在高电导状态下,膜电压波动会降低 CA1 锥体神经元的尖峰频率适应,并保持输出增益。
Membrane voltage fluctuations reduce spike frequency adaptation and preserve output gain in CA1 pyramidal neurons in a high-conductance state.
机构信息
Department of Bioengineering, Brain Institute, University of Utah, Salt Lake City, Utah 84112, USA.
出版信息
J Neurosci. 2011 Mar 9;31(10):3880-93. doi: 10.1523/JNEUROSCI.5076-10.2011.
Abstract
Modulating the gain of the input-output function of neurons is critical for processing of stimuli and network dynamics.

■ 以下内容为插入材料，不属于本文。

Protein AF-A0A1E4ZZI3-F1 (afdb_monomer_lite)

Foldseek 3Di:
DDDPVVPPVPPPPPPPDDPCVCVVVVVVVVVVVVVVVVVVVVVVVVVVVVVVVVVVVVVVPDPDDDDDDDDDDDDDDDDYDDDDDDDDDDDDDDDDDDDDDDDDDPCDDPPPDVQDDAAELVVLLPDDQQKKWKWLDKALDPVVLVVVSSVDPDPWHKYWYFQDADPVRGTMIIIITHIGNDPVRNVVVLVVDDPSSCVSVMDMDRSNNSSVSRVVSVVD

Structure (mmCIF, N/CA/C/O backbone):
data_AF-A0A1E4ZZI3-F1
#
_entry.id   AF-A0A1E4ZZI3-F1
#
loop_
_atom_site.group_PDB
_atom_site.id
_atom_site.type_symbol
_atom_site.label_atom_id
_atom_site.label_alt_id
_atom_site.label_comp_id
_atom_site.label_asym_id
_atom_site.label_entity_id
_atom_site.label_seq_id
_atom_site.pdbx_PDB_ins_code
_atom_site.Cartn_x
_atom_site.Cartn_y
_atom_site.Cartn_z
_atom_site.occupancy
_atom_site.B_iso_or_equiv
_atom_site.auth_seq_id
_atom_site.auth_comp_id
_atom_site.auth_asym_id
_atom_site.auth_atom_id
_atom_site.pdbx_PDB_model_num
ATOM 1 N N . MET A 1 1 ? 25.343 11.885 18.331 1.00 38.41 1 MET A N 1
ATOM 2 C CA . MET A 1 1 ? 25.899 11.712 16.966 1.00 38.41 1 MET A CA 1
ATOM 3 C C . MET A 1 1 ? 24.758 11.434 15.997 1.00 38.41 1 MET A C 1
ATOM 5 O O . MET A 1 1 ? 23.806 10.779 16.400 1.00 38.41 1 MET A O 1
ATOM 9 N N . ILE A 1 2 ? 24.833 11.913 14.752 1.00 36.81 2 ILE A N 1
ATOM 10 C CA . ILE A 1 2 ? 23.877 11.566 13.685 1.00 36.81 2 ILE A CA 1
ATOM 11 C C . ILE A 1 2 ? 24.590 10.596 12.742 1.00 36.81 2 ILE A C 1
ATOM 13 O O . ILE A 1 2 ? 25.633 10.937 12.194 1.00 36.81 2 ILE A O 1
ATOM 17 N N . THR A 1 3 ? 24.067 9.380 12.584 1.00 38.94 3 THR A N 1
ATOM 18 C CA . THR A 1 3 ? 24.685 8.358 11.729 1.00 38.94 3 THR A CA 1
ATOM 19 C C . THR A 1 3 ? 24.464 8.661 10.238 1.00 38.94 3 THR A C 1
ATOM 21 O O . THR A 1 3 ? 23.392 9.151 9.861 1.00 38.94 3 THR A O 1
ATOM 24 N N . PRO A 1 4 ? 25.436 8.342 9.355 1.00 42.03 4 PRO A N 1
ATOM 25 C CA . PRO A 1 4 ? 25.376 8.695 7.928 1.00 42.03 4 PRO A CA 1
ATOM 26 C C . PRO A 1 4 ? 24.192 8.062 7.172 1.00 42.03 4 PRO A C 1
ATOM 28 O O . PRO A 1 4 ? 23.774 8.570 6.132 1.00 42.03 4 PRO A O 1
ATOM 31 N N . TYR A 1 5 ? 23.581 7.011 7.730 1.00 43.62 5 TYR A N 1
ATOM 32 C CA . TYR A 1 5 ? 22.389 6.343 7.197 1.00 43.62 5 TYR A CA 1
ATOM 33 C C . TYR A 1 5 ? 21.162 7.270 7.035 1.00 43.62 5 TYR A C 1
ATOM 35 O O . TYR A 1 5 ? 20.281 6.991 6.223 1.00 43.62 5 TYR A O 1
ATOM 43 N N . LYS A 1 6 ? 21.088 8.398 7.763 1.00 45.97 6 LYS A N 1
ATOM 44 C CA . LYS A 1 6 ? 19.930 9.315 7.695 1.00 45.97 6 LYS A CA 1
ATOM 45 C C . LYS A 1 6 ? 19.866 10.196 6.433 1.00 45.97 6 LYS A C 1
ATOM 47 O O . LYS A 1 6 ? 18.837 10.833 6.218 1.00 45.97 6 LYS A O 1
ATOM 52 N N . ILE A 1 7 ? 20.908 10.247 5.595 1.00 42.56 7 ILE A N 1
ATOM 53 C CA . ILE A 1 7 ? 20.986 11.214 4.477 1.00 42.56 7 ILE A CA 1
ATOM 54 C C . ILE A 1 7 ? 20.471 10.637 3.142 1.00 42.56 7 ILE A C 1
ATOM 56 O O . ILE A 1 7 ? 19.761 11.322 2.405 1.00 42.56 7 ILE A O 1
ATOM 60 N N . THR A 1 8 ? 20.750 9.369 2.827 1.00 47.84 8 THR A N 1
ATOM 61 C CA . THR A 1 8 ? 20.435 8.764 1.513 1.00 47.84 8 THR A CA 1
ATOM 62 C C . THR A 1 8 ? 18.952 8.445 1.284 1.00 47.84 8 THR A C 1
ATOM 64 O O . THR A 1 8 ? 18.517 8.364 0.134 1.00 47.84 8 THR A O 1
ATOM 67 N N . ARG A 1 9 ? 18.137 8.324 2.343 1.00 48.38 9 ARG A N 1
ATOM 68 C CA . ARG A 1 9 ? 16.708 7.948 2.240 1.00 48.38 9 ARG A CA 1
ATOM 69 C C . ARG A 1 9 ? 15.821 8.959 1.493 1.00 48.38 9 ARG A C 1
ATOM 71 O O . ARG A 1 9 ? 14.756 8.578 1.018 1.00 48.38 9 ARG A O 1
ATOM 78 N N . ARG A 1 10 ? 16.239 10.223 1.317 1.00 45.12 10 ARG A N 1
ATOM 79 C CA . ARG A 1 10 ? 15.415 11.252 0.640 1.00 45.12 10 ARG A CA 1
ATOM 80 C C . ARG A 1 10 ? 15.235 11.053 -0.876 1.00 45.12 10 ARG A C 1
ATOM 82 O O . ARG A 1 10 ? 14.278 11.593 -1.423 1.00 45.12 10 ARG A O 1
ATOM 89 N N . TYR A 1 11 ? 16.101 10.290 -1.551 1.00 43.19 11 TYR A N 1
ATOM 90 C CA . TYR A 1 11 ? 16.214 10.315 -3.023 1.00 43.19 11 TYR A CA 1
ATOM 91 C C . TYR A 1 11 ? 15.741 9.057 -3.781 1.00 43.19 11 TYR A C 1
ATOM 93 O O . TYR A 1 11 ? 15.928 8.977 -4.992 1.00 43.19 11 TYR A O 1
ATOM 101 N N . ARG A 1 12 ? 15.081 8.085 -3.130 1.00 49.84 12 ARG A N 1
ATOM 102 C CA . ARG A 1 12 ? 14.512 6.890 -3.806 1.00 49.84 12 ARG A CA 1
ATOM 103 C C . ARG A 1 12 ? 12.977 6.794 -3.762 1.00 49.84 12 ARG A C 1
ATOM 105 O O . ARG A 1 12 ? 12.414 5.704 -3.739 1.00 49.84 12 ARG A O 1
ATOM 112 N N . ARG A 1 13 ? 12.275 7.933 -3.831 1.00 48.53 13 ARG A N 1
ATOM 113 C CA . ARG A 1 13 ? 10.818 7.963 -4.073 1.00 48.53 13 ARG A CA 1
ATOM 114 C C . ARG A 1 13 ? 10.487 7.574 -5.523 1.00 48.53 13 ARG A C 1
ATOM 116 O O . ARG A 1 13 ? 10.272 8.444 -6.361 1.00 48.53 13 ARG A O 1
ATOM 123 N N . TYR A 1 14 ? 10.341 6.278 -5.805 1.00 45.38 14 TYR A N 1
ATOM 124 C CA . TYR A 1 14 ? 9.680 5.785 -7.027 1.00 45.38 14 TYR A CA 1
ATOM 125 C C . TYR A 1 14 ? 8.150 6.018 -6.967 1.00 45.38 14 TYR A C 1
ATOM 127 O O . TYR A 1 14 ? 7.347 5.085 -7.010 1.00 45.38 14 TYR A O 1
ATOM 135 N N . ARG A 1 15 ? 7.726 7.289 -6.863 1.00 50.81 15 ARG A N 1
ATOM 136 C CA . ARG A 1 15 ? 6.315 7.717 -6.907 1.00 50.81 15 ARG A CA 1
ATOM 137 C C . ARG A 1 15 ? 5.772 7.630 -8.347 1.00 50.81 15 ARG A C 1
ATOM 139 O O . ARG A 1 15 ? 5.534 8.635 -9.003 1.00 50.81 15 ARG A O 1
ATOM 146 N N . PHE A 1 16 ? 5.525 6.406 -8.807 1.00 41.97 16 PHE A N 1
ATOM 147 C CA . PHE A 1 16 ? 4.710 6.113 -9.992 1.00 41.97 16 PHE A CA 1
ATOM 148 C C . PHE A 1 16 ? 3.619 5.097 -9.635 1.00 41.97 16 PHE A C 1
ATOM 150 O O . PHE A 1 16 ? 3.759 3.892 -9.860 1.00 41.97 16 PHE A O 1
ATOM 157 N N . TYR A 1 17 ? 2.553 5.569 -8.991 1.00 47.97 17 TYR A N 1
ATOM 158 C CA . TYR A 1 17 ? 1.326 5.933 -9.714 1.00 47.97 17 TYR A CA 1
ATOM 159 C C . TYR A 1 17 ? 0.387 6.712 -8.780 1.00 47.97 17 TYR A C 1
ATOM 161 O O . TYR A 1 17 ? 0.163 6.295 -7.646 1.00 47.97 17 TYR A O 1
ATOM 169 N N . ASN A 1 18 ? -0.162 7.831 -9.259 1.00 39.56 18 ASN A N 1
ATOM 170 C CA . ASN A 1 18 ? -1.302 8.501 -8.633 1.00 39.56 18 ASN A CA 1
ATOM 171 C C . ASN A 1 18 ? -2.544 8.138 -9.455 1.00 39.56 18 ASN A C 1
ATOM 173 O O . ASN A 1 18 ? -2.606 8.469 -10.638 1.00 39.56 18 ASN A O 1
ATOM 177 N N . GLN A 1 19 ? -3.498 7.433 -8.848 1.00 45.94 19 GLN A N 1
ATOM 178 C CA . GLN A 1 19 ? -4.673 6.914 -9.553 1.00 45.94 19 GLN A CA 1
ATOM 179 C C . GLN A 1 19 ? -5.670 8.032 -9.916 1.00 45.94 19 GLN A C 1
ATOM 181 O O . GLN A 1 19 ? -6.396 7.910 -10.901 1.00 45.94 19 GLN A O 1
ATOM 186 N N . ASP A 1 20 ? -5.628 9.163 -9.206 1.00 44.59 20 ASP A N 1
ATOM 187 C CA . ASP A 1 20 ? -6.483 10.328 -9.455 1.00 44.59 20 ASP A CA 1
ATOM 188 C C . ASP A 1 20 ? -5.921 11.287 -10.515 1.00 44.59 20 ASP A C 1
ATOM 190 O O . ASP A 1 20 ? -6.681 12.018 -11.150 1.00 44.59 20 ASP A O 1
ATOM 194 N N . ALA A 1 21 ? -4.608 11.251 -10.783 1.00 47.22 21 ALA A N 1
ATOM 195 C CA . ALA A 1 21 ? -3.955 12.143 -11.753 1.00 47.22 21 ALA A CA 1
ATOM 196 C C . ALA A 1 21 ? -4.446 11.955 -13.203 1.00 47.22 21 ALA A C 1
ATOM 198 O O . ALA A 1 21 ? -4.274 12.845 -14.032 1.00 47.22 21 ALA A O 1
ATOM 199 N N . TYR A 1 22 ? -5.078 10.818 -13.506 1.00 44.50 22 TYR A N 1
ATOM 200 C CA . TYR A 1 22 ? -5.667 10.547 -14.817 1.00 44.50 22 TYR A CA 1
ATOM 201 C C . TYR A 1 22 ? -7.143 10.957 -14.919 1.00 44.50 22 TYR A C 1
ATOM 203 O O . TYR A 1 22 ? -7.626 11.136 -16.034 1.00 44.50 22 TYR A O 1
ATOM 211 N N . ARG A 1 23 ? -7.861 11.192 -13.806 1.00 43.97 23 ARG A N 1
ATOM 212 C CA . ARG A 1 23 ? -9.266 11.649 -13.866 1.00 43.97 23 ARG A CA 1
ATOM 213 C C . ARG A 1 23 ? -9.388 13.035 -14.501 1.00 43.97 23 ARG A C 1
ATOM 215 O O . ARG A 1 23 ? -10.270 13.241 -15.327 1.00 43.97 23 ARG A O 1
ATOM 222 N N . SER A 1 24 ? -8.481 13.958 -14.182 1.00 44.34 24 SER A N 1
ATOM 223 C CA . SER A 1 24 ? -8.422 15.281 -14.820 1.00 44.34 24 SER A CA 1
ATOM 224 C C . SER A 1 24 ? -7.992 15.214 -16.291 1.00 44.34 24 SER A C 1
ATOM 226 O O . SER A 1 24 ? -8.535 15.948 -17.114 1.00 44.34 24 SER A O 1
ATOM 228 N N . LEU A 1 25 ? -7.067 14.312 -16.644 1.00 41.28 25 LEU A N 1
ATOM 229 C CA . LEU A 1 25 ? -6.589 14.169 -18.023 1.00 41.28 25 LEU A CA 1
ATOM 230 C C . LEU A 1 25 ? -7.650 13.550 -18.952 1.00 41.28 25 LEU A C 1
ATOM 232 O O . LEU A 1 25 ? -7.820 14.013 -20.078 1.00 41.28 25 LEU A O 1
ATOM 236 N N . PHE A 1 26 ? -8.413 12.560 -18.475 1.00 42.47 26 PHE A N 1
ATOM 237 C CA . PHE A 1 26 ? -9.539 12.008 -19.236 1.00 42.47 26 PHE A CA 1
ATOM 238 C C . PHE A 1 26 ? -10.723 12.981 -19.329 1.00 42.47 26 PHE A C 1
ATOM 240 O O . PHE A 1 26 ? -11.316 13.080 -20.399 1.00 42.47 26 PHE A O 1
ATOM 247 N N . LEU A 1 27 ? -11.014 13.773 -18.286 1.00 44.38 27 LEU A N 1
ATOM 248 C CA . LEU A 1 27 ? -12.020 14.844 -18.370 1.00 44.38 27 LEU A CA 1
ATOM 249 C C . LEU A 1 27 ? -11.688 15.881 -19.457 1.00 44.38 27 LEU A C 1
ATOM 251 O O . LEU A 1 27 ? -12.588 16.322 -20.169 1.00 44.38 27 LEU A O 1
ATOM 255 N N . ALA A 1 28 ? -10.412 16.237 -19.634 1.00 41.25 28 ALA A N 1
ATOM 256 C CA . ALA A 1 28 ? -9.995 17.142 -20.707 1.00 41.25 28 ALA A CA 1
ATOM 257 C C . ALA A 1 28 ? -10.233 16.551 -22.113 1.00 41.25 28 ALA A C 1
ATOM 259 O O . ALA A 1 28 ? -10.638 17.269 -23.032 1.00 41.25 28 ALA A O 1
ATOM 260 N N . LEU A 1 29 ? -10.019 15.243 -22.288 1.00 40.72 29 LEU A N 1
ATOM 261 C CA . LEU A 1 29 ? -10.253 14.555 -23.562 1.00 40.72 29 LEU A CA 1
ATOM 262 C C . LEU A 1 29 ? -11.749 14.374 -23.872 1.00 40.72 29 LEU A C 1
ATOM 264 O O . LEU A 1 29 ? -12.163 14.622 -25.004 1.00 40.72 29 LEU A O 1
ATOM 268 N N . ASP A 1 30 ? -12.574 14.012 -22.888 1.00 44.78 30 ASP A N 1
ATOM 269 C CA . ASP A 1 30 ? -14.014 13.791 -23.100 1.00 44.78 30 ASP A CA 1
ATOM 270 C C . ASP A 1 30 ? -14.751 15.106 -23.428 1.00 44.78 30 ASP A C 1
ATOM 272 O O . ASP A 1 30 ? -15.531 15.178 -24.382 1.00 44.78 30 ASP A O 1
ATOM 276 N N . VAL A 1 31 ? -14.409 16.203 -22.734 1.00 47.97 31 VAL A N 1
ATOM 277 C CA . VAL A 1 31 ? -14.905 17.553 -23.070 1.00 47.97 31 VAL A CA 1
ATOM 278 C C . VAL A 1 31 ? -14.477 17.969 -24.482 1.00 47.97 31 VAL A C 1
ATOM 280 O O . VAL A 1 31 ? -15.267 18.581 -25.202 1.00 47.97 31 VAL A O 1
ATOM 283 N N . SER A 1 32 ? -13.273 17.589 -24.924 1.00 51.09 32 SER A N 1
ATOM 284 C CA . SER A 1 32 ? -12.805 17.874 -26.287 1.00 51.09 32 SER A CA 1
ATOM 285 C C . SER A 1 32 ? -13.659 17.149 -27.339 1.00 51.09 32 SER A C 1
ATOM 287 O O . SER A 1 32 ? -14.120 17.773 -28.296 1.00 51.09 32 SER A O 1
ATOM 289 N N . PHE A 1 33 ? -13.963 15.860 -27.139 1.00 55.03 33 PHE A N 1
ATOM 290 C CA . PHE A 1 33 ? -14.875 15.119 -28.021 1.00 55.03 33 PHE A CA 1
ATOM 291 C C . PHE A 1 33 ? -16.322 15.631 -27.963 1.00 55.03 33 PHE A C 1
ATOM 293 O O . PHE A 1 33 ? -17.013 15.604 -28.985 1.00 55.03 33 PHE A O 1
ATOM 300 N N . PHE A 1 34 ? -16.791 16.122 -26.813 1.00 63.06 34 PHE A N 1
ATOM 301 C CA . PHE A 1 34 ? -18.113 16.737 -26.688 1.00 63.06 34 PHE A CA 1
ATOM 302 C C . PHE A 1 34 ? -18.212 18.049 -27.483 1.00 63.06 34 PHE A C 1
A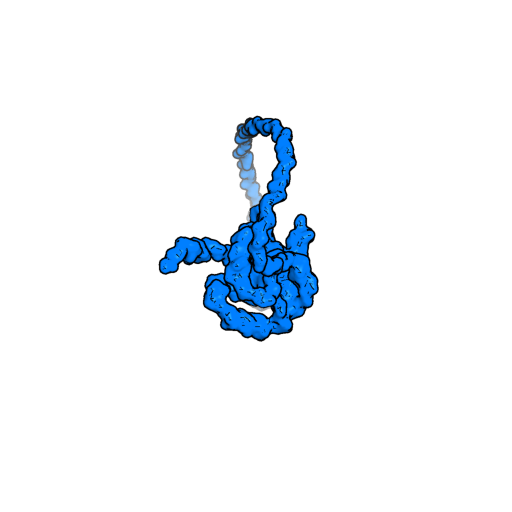TOM 304 O O . PHE A 1 34 ? -19.129 18.210 -28.289 1.00 63.06 34 PHE A O 1
ATOM 311 N N . LEU A 1 35 ? -17.236 18.952 -27.335 1.00 61.12 35 LEU A N 1
ATOM 312 C CA . LEU A 1 35 ? -17.194 20.224 -28.067 1.00 61.12 35 LEU A CA 1
ATOM 313 C C . LEU A 1 35 ? -17.096 20.019 -29.587 1.00 61.12 35 LEU A C 1
ATOM 315 O O . LEU A 1 35 ? -17.804 20.693 -30.335 1.00 61.12 35 LEU A O 1
ATOM 319 N N . ILE A 1 36 ? -16.299 19.048 -30.049 1.00 67.69 36 ILE A N 1
ATOM 320 C CA . ILE A 1 36 ? -16.215 18.691 -31.476 1.00 67.69 36 ILE A CA 1
ATOM 321 C C . ILE A 1 36 ? -17.577 18.207 -32.004 1.00 67.69 36 ILE A C 1
ATOM 323 O O . ILE A 1 36 ? -18.017 18.659 -33.060 1.00 67.69 36 ILE A O 1
ATOM 327 N N . LYS A 1 37 ? -18.289 17.344 -31.263 1.00 70.69 37 LYS A N 1
ATOM 328 C CA . LYS A 1 37 ? -19.633 16.871 -31.654 1.00 70.69 37 LYS A CA 1
ATOM 329 C C . LYS A 1 37 ? -20.644 18.020 -31.739 1.00 70.69 37 LYS A C 1
ATOM 331 O O . LYS A 1 37 ? -21.381 18.099 -32.721 1.00 70.69 37 LYS A O 1
ATOM 336 N N . VAL A 1 38 ? -20.651 18.933 -30.764 1.00 77.44 38 VAL A N 1
ATOM 337 C CA . VAL A 1 38 ? -21.526 20.121 -30.776 1.00 77.44 38 VAL A CA 1
ATOM 338 C C . VAL A 1 38 ? -21.210 21.032 -31.968 1.00 77.44 38 VAL A C 1
ATOM 340 O O . VAL A 1 38 ? -22.131 21.464 -32.659 1.00 77.44 38 VAL A O 1
ATOM 343 N N . ALA A 1 39 ? -19.929 21.271 -32.268 1.00 79.69 39 ALA A N 1
ATOM 344 C CA . ALA A 1 39 ? -19.511 22.087 -33.408 1.00 79.69 39 ALA A CA 1
ATOM 345 C C . ALA A 1 39 ? -19.935 21.481 -34.761 1.00 79.69 39 ALA A C 1
ATOM 347 O O . ALA A 1 39 ? -20.425 22.206 -35.627 1.00 79.69 39 ALA A O 1
ATOM 348 N N . VAL A 1 40 ? -19.815 20.158 -34.934 1.00 82.69 40 VAL A N 1
ATOM 349 C CA . VAL A 1 40 ? -20.274 19.458 -36.150 1.00 82.69 40 VAL A CA 1
ATOM 350 C C . VAL A 1 40 ? -21.794 19.558 -36.311 1.00 82.69 40 VAL A C 1
ATOM 352 O O . VAL A 1 40 ? -22.268 19.879 -37.400 1.00 82.69 40 VAL A O 1
ATOM 355 N N . ILE A 1 41 ? -22.568 19.353 -35.239 1.00 84.94 41 ILE A N 1
ATOM 356 C CA . ILE A 1 41 ? -24.036 19.469 -35.278 1.00 84.94 41 ILE A CA 1
ATOM 357 C C . ILE A 1 41 ? -24.461 20.909 -35.611 1.00 84.94 41 ILE A C 1
ATOM 359 O O . ILE A 1 41 ? -25.306 21.111 -36.483 1.00 84.94 41 ILE A O 1
ATOM 363 N N . ALA A 1 42 ? -23.842 21.917 -34.989 1.00 83.38 42 ALA A N 1
ATOM 364 C CA . ALA A 1 42 ? -24.110 23.324 -35.289 1.00 83.38 42 ALA A CA 1
ATOM 365 C C . ALA A 1 42 ? -23.744 23.695 -36.740 1.00 83.38 42 ALA A C 1
ATOM 367 O O . ALA A 1 42 ? -24.504 24.398 -37.407 1.00 83.38 42 ALA A O 1
ATOM 368 N N . GLY A 1 43 ? -22.623 23.181 -37.258 1.00 82.56 43 GLY A N 1
ATOM 369 C CA . GLY A 1 43 ? -22.211 23.365 -38.651 1.00 82.56 43 GLY A CA 1
ATOM 370 C C . GLY A 1 43 ? -23.194 22.750 -39.651 1.00 82.56 43 GLY A C 1
ATOM 371 O O . GLY A 1 43 ? -23.567 23.404 -40.624 1.00 82.56 43 GLY A O 1
ATOM 372 N N . LEU A 1 44 ? -23.676 21.531 -39.385 1.00 86.88 44 LEU A N 1
ATOM 373 C CA . LEU A 1 44 ? -24.693 20.866 -40.207 1.00 86.88 44 LEU A CA 1
ATOM 374 C C . LEU A 1 44 ? -26.039 21.605 -40.175 1.00 86.88 44 LEU A C 1
ATOM 376 O O . LEU A 1 44 ? -26.664 21.758 -41.222 1.00 86.88 44 LEU A O 1
ATOM 380 N N . LEU A 1 45 ? -26.461 22.122 -39.016 1.00 84.38 45 LEU A N 1
ATOM 381 C CA . LEU A 1 45 ? -27.681 22.931 -38.897 1.00 84.38 45 LEU A CA 1
ATOM 382 C C . LEU A 1 45 ? -27.568 24.267 -39.650 1.00 84.38 45 LEU A C 1
ATOM 384 O O . LEU A 1 45 ? -28.505 24.648 -40.348 1.00 84.38 45 LEU A O 1
ATOM 388 N N . LEU A 1 46 ? -26.422 24.953 -39.580 1.00 81.06 46 LEU A N 1
ATOM 389 C CA . LEU A 1 46 ? -26.177 26.179 -40.355 1.00 81.06 46 LEU A CA 1
ATOM 390 C C . LEU A 1 46 ? -26.114 25.916 -41.867 1.00 81.06 46 LEU A C 1
ATOM 392 O O . LEU A 1 46 ? -26.606 26.732 -42.650 1.00 81.06 46 LEU A O 1
ATOM 396 N N . LEU A 1 47 ? -25.547 24.781 -42.289 1.00 82.81 47 LEU A N 1
ATOM 397 C CA . LEU A 1 47 ? -25.540 24.363 -43.691 1.00 82.81 47 LEU A CA 1
ATOM 398 C C . LEU A 1 47 ? -26.961 24.052 -44.181 1.00 82.81 47 LEU A C 1
ATOM 400 O O . LEU A 1 47 ? -27.374 24.575 -45.215 1.00 82.81 47 LEU A O 1
ATOM 404 N N . ALA A 1 48 ? -27.732 23.274 -43.415 1.00 81.06 48 ALA A N 1
ATOM 405 C CA . ALA A 1 48 ? -29.129 22.973 -43.714 1.00 81.06 48 ALA A CA 1
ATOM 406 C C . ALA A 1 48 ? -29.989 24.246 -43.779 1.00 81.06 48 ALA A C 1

Previous gain control mechanisms have suggested that voltage fluctuations play a key role in determining neuronal gain in vivo. Here we show that, under increased membrane conductance, voltage fluctuations restore Na(+) current and reduce spike frequency adaptation in rat hippocampal CA1 pyramidal neurons in vitro. As a consequence, membrane voltage fluctuations produce a leftward shift in the frequency-current relationship without a change in gain, relative to an increase in conductance alone. Furthermore, we show that these changes have important implications for the integration of inhibitory inputs. Due to the ability to restore Na(+) current, hyperpolarizing membrane voltage fluctuations mediated by GABA(A)-like inputs can increase firing rate in a high-conductance state. Finally, our data show that the effects on gain and synaptic integration are mediated by voltage fluctuations within a physiologically relevant range of frequencies (10-40 Hz).
摘要
调节神经元的输入-输出函数的增益对于刺激处理和网络动力学至关重要。先前的增益控制机制表明,电压波动在体内决定神经元增益方面起着关键作用。在这里,我们表明,在膜电导增加的情况下,电压波动在体外恢复大鼠海马 CA1 锥体神经元中的钠电流并减少尖峰频率适应。因此,与仅增加电导相比,膜电压波动在不改变增益的情况下导致频率-电流关系向左移动。此外,我们表明这些变化对抑制性输入的整合具有重要意义。由于能够恢复钠电流,由 GABA(A)样输入介导的超极化膜电压波动可以在高电导状态下增加放电率。最后,我们的数据表明,增益和突触整合的影响是由生理相关频率范围内(10-40 Hz)的电压波动介导的。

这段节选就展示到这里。